Virginia Driving Hawk Sneve

National Humanities Medal

2000

For thirty years Virginia Driving Hawk Sneve has written children's books with the intention of dispelling stereotypes and negative images of Native Americans. She has brought the richness of Native American culture and heritage to thousands of children.

Sneve began by thinking of her own children and what they were learning about their heritage. "There were so many inaccuracies and stereotypes in what my children were reading," she says. She recalls how her young son, anticipating a Native American uncle's visit from the Pine Ridge Reservation, lined up his friends on the driveway expecting to see an Indian chief. Her son was obviously disappointed when Sneve's uncle arrived in everyday street clothes. "I realized these stereotypes were affecting my own family," Sneve says.

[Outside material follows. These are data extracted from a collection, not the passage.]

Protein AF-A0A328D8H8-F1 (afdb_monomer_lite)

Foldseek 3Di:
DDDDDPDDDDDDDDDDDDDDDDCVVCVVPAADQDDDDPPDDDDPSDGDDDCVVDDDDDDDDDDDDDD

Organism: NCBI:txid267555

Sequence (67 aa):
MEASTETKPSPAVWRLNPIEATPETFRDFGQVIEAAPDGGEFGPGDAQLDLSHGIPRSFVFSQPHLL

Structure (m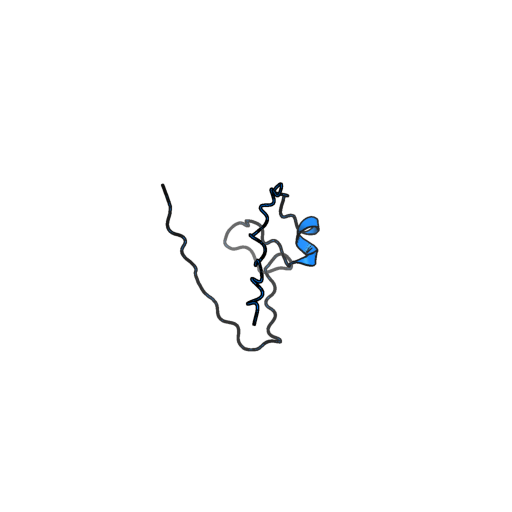mCIF, N/CA/C/O backbone):
data_AF-A0A328D8H8-F1
#
_entry.id   AF-A0A328D8H8-F1
#
loop_
_atom_site.group_PDB
_atom_site.id
_atom_site.type_symbol
_atom_site.label_atom_id
_atom_site.label_alt_id
_atom_site.label_comp_id
_atom_site.label_asym_id
_atom_site.label_entity_id
_atom_site.label_seq_id
_atom_site.pdbx_PDB_ins_code
_atom_site.Cartn_x
_atom_site.Cartn_y
_atom_site.Cartn_z
_atom_site.occupancy
_atom_site.B_iso_or_equiv
_atom_site.auth_seq_id
_atom_site.auth_comp_id
_atom_site.auth_asym_id
_atom_site.auth_atom_id
_atom_site.pdbx_PDB_model_num
ATOM 1 N N . MET A 1 1 ? -55.696 10.352 -7.933 1.00 42.62 1 MET A N 1
ATOM 2 C CA . MET A 1 1 ? -54.386 9.729 -8.208 1.00 42.62 1 MET A CA 1
ATOM 3 C C . MET A 1 1 ? -53.441 10.284 -7.163 1.00 42.62 1 MET A C 1
ATOM 5 O O . MET A 1 1 ? -53.062 11.441 -7.274 1.00 42.62 1 MET A O 1
ATOM 9 N N . GLU A 1 2 ? -53.211 9.544 -6.080 1.00 48.84 2 GLU A N 1
ATOM 10 C CA . GLU A 1 2 ? -52.341 9.998 -4.991 1.00 48.84 2 GLU A CA 1
ATOM 11 C C . GLU A 1 2 ? -50.885 9.748 -5.382 1.00 48.84 2 GLU A C 1
ATOM 13 O O . GLU A 1 2 ? -50.511 8.631 -5.736 1.00 48.84 2 GLU A O 1
ATOM 18 N N . ALA A 1 3 ? -50.086 10.812 -5.390 1.00 52.16 3 ALA A N 1
ATOM 19 C CA . ALA A 1 3 ? -48.655 10.724 -5.612 1.00 52.16 3 ALA A CA 1
ATOM 20 C C . ALA A 1 3 ? -47.999 10.182 -4.336 1.00 52.16 3 ALA A C 1
ATOM 22 O O . ALA A 1 3 ? -47.946 10.873 -3.320 1.00 52.16 3 ALA A O 1
ATOM 23 N N . SER A 1 4 ? -47.512 8.943 -4.391 1.00 54.03 4 SER A N 1
ATOM 24 C CA . SER A 1 4 ? -46.658 8.368 -3.354 1.00 54.03 4 SER A CA 1
ATOM 25 C C . SER A 1 4 ? -45.386 9.203 -3.222 1.00 54.03 4 SER A C 1
ATOM 27 O O . SER A 1 4 ? -44.540 9.226 -4.115 1.00 54.03 4 SER A O 1
ATOM 29 N N . THR A 1 5 ? -45.247 9.902 -2.100 1.00 60.03 5 THR A N 1
ATOM 30 C CA . THR A 1 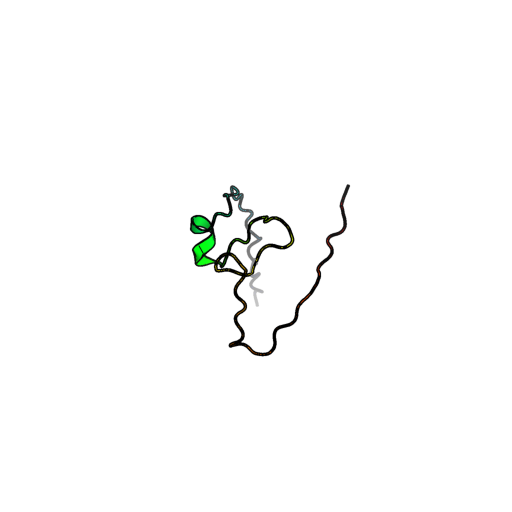5 ? -43.993 10.537 -1.703 1.00 60.03 5 THR A CA 1
ATOM 31 C C . THR A 1 5 ? -43.061 9.456 -1.164 1.00 60.03 5 THR A C 1
ATOM 33 O O . THR A 1 5 ? -43.166 9.059 -0.006 1.00 60.03 5 THR A O 1
ATOM 36 N N . GLU A 1 6 ? -42.163 8.951 -2.003 1.00 63.19 6 GLU A N 1
ATOM 37 C CA . GLU A 1 6 ? -41.064 8.097 -1.551 1.00 63.19 6 GLU A CA 1
ATOM 38 C C . GLU A 1 6 ? -40.064 8.958 -0.758 1.00 63.19 6 GLU A C 1
ATOM 40 O O . GLU A 1 6 ? -39.271 9.717 -1.322 1.00 63.19 6 GLU A O 1
ATOM 45 N N . THR A 1 7 ? -40.121 8.888 0.573 1.00 69.00 7 THR A N 1
ATOM 46 C CA . THR A 1 7 ? -39.128 9.522 1.447 1.00 69.00 7 THR A CA 1
ATOM 47 C C . THR A 1 7 ? -37.818 8.750 1.341 1.00 69.00 7 THR A C 1
ATOM 49 O O . THR A 1 7 ? -37.636 7.704 1.960 1.00 69.00 7 THR A O 1
ATOM 52 N N . LYS A 1 8 ? -36.881 9.274 0.548 1.00 77.62 8 LYS A N 1
ATOM 53 C CA . LYS A 1 8 ? -35.515 8.750 0.472 1.00 77.62 8 LYS A CA 1
ATOM 54 C C . LYS A 1 8 ? -34.862 8.872 1.861 1.00 77.62 8 LYS A C 1
ATOM 56 O O . LYS A 1 8 ? -34.864 9.977 2.411 1.00 77.62 8 LYS A O 1
ATOM 61 N N . PRO A 1 9 ? -34.322 7.789 2.447 1.00 80.12 9 PRO A N 1
ATOM 62 C CA . PRO A 1 9 ? -33.713 7.862 3.768 1.00 80.12 9 PRO A CA 1
ATOM 63 C C . PRO A 1 9 ? -32.496 8.793 3.733 1.00 80.12 9 PRO A C 1
ATOM 65 O O . PRO A 1 9 ? -31.671 8.734 2.819 1.00 80.12 9 PRO A O 1
ATOM 68 N N . SER A 1 10 ? -32.400 9.671 4.729 1.00 82.12 10 SER A N 1
ATOM 69 C CA . SER A 1 10 ? -31.239 10.540 4.924 1.00 82.12 10 SER A CA 1
ATOM 70 C C . SER A 1 10 ? -30.001 9.716 5.314 1.00 82.12 10 SER A C 1
ATOM 72 O O . SER A 1 10 ? -30.157 8.706 6.007 1.00 82.12 10 SER A O 1
ATOM 74 N N . PRO A 1 11 ? -28.776 10.132 4.931 1.00 86.56 11 PRO A N 1
ATOM 75 C CA . PRO A 1 11 ? -27.552 9.410 5.278 1.00 86.56 11 PRO A CA 1
ATOM 76 C C . PRO A 1 11 ? -27.389 9.268 6.795 1.00 86.56 11 PRO A C 1
ATOM 78 O O . PRO A 1 11 ? -27.558 10.238 7.535 1.00 86.56 11 PRO A O 1
ATOM 81 N N . ALA A 1 12 ? -27.033 8.070 7.256 1.00 89.62 12 ALA A N 1
ATOM 82 C CA . ALA A 1 12 ? -26.675 7.839 8.649 1.00 89.62 12 ALA A CA 1
ATOM 83 C C . ALA A 1 12 ? -25.216 8.253 8.901 1.00 89.62 12 ALA A C 1
ATOM 85 O O . ALA A 1 12 ? -24.332 7.986 8.087 1.00 89.62 12 ALA A O 1
ATOM 86 N N . VAL A 1 13 ? -24.967 8.902 10.041 1.00 92.69 13 VAL A N 1
ATOM 87 C CA . VAL A 1 13 ? -23.620 9.284 10.483 1.00 92.69 13 VAL A CA 1
ATOM 88 C C . VAL A 1 13 ? -23.104 8.232 11.459 1.00 92.69 13 VAL A C 1
ATOM 90 O O . VAL A 1 13 ? -23.687 8.043 12.527 1.00 92.69 13 VAL A O 1
ATOM 93 N N . TRP A 1 14 ? -21.984 7.592 11.123 1.00 92.88 14 TRP A N 1
ATOM 94 C CA . TRP A 1 14 ? -21.270 6.678 12.015 1.00 92.88 14 TRP A CA 1
ATOM 95 C C . TRP A 1 14 ? -19.960 7.289 12.502 1.00 92.88 14 TRP A C 1
ATOM 97 O O . TRP A 1 14 ? -19.219 7.901 11.736 1.00 92.88 14 TRP A O 1
ATOM 107 N N . ARG A 1 15 ? -19.665 7.091 13.790 1.00 94.69 15 ARG A N 1
ATOM 108 C CA . ARG A 1 15 ? -18.357 7.399 14.374 1.00 94.69 15 ARG A CA 1
ATOM 109 C C . ARG A 1 15 ? -17.531 6.121 14.395 1.00 94.69 15 ARG A C 1
ATOM 111 O O . ARG A 1 15 ? -17.946 5.142 15.009 1.00 94.69 15 ARG A O 1
ATOM 118 N N . LEU A 1 16 ? -16.389 6.146 13.723 1.00 94.62 16 LEU A N 1
ATOM 119 C CA . LEU A 1 16 ? -15.439 5.041 13.683 1.00 94.62 16 LEU A CA 1
ATOM 120 C C . LEU A 1 16 ? -14.240 5.392 14.561 1.00 94.62 16 LEU A C 1
ATOM 122 O O . LEU A 1 16 ? -13.768 6.528 14.537 1.00 94.62 16 LEU A O 1
ATOM 126 N N . ASN A 1 17 ? -13.758 4.416 15.324 1.00 96.62 17 ASN A N 1
ATOM 127 C CA . ASN A 1 17 ? -12.487 4.549 16.023 1.00 96.62 17 ASN A CA 1
ATOM 128 C C . ASN A 1 17 ? -11.369 4.120 15.065 1.00 96.62 17 ASN A C 1
ATOM 130 O O . ASN A 1 17 ? -11.491 3.046 14.469 1.00 96.62 17 ASN A O 1
ATOM 134 N N . PRO A 1 18 ? -10.307 4.924 14.896 1.00 95.56 18 PRO A N 1
ATOM 135 C CA . PRO A 1 18 ? -9.161 4.507 14.106 1.00 95.56 18 PRO A CA 1
ATOM 136 C C . PRO A 1 18 ? -8.472 3.313 14.771 1.00 95.56 18 PRO A C 1
ATOM 138 O O . PRO A 1 18 ? -8.418 3.210 15.998 1.00 95.56 18 PRO A O 1
ATOM 141 N N . ILE A 1 19 ? -7.933 2.429 13.941 1.00 95.81 19 ILE A N 1
ATOM 142 C CA . ILE A 1 19 ? -7.063 1.327 14.348 1.00 95.81 19 ILE A CA 1
ATOM 143 C C . ILE A 1 19 ? -5.720 1.487 13.645 1.00 95.81 19 ILE A C 1
ATOM 145 O O . ILE A 1 19 ? -5.641 2.114 12.587 1.00 95.81 19 ILE A O 1
ATOM 149 N N . GLU A 1 20 ? -4.670 0.935 14.238 1.00 95.75 20 GLU A N 1
ATOM 150 C CA . GLU A 1 20 ? -3.351 0.919 13.616 1.00 95.75 20 GLU A CA 1
ATOM 151 C C . GLU A 1 20 ? -3.366 0.056 12.349 1.00 95.75 20 GLU A C 1
ATOM 153 O O . GLU A 1 20 ? -3.991 -1.008 12.316 1.00 95.75 20 GLU A O 1
ATOM 158 N N . ALA A 1 21 ? -2.679 0.523 11.308 1.00 94.19 21 ALA A N 1
ATOM 159 C CA . ALA A 1 21 ? -2.483 -0.217 10.071 1.00 94.19 21 ALA A CA 1
ATOM 160 C C . ALA A 1 21 ? -1.224 -1.086 10.194 1.00 94.19 21 ALA A C 1
ATOM 162 O O . ALA A 1 21 ? -0.155 -0.695 9.738 1.00 94.19 21 ALA A O 1
ATOM 163 N N . THR A 1 22 ? -1.354 -2.250 10.831 1.00 95.31 22 THR A N 1
ATOM 164 C CA . THR A 1 22 ? -0.311 -3.283 10.860 1.00 95.31 22 THR A CA 1
ATOM 165 C C . THR A 1 22 ? -0.547 -4.284 9.724 1.00 95.31 22 THR A C 1
ATOM 167 O O . THR A 1 22 ? -1.670 -4.376 9.208 1.00 95.31 22 THR A O 1
ATOM 170 N N . PRO A 1 23 ? 0.460 -5.086 9.331 1.00 94.00 23 PRO A N 1
ATOM 171 C CA . PRO A 1 23 ? 0.260 -6.161 8.359 1.00 94.00 23 PRO A CA 1
ATOM 172 C C . PRO A 1 23 ? -0.907 -7.093 8.726 1.00 94.00 23 PRO A C 1
ATOM 174 O O . PRO A 1 23 ? -1.674 -7.518 7.863 1.00 94.00 23 PRO A O 1
ATOM 177 N N . GLU A 1 24 ? -1.098 -7.376 10.014 1.00 96.38 24 GLU A N 1
ATOM 178 C CA . GLU A 1 24 ? -2.145 -8.266 10.513 1.00 96.38 24 GLU A CA 1
ATOM 179 C C . GLU A 1 24 ? -3.536 -7.634 10.485 1.00 96.38 24 GLU A C 1
ATOM 181 O O . GLU A 1 24 ? -4.508 -8.355 10.230 1.00 96.38 24 GLU A O 1
ATOM 186 N N . THR A 1 25 ? -3.654 -6.334 10.780 1.00 97.06 25 THR A N 1
ATOM 187 C CA . THR A 1 25 ? -4.945 -5.624 10.786 1.00 97.06 25 THR A CA 1
ATOM 188 C C . THR A 1 25 ? -5.384 -5.208 9.383 1.00 97.06 25 THR A C 1
ATOM 190 O O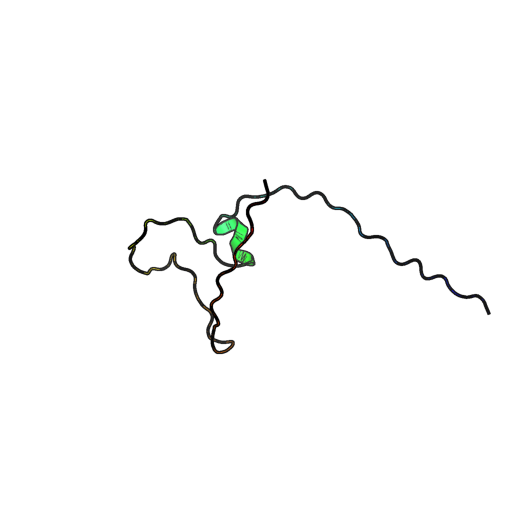 . THR A 1 25 ? -6.581 -5.038 9.155 1.00 97.06 25 THR A O 1
ATOM 193 N N . PHE A 1 26 ? -4.448 -5.096 8.433 1.00 95.81 26 PHE A N 1
ATOM 194 C CA . PHE A 1 26 ? -4.722 -4.666 7.058 1.00 95.81 26 PHE A CA 1
ATOM 195 C C . PHE A 1 26 ? -4.760 -5.806 6.023 1.00 95.81 26 PHE A C 1
ATOM 197 O O . PHE A 1 26 ? -5.103 -5.568 4.864 1.00 95.81 26 PHE A O 1
ATOM 204 N N . ARG A 1 27 ? -4.453 -7.046 6.433 1.00 94.25 27 ARG A N 1
ATOM 205 C CA . ARG A 1 27 ? -4.280 -8.216 5.548 1.00 94.25 27 ARG A CA 1
ATOM 206 C C . ARG A 1 27 ? -5.402 -8.437 4.524 1.00 94.25 27 ARG A C 1
ATOM 208 O O . ARG A 1 27 ? -5.139 -8.910 3.425 1.00 94.25 27 ARG A O 1
ATOM 215 N N . ASP A 1 28 ? -6.644 -8.126 4.896 1.00 96.44 28 ASP A N 1
ATOM 216 C CA . ASP A 1 28 ? -7.830 -8.386 4.069 1.00 96.44 28 ASP A CA 1
ATOM 217 C C . ASP A 1 28 ? -8.010 -7.330 2.967 1.00 96.44 28 ASP A C 1
ATOM 219 O O . ASP A 1 28 ? -8.777 -7.532 2.025 1.00 96.44 28 ASP A O 1
ATOM 223 N N . PHE A 1 29 ? -7.309 -6.199 3.079 1.00 94.44 29 PHE A N 1
ATOM 224 C CA . PHE A 1 29 ? -7.417 -5.057 2.173 1.00 94.44 29 PHE A CA 1
ATOM 225 C C . PHE A 1 29 ? -6.179 -4.875 1.295 1.00 94.44 29 PHE A C 1
ATOM 227 O O . PHE A 1 29 ? -6.277 -4.271 0.227 1.00 94.44 29 PHE A O 1
ATOM 234 N N . GLY A 1 30 ? -5.022 -5.384 1.722 1.00 92.25 30 GLY A N 1
ATOM 235 C CA . GLY A 1 30 ? -3.789 -5.307 0.950 1.00 92.25 30 GLY A CA 1
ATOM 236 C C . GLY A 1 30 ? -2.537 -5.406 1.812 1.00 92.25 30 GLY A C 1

So she set about making a change. Her first book, Jimmy Yellow Hawk, was published in 1972 and was followed by some twenty works of fiction and nonfiction. Sneve's books for children and adults that focus on Native American culture and heritage include High Elk's Treasure, The Chichi Hoohoo Bogeyman, and The Trickster and the Troll, an imaginative combination of Lakota and Norwegian folklore. Completing the Circle combines history, autobiography, and legend to tell the story of several generations of women in Sneve's family.

"I write from my own experience and about Native Americans I've known all my life." she says. "The characters are believable children who live on modern-day reservations. In my nonfiction I strive for accuracy and try to bring them up to contemporary times--not about people hunting buffaloes!" Sneve is the daughter of an Episcopal priest and a Lakota Sioux mother. She grew up on the Rosebud Reservation of South Dakota and was an English teacher and counselor in Rapid City public schools and at the Flandreau Indian School for forty years.

As a girl, Sneve says, she was a "big reader." In one rectory her family lived in, she came upon a 1912 set of The Book of Knowledge, an encyclopedia series that included selections of classic mythology and literature.

"Those books influenced me more than anything," she says. "They also helped me realize I could write. I've been interested in history and literature my whole life--even before I knew it was called the humanities. I hope my work with children will show them the importance it has in their lives as well."

Sneve's most recent book is Grandpa Was a Cowboy and an Indian, a collection of short stories.

By MR

About the National Humanities Medal

The National Humanities Medal, inaugurated in 1997, honors individuals or groups whose work has deepened the nation's understanding of the humanities and broadened our citizens' engagement with history, literature, languages, philosophy, and other humanities subjects. Up to 12 medals can be awarded each year.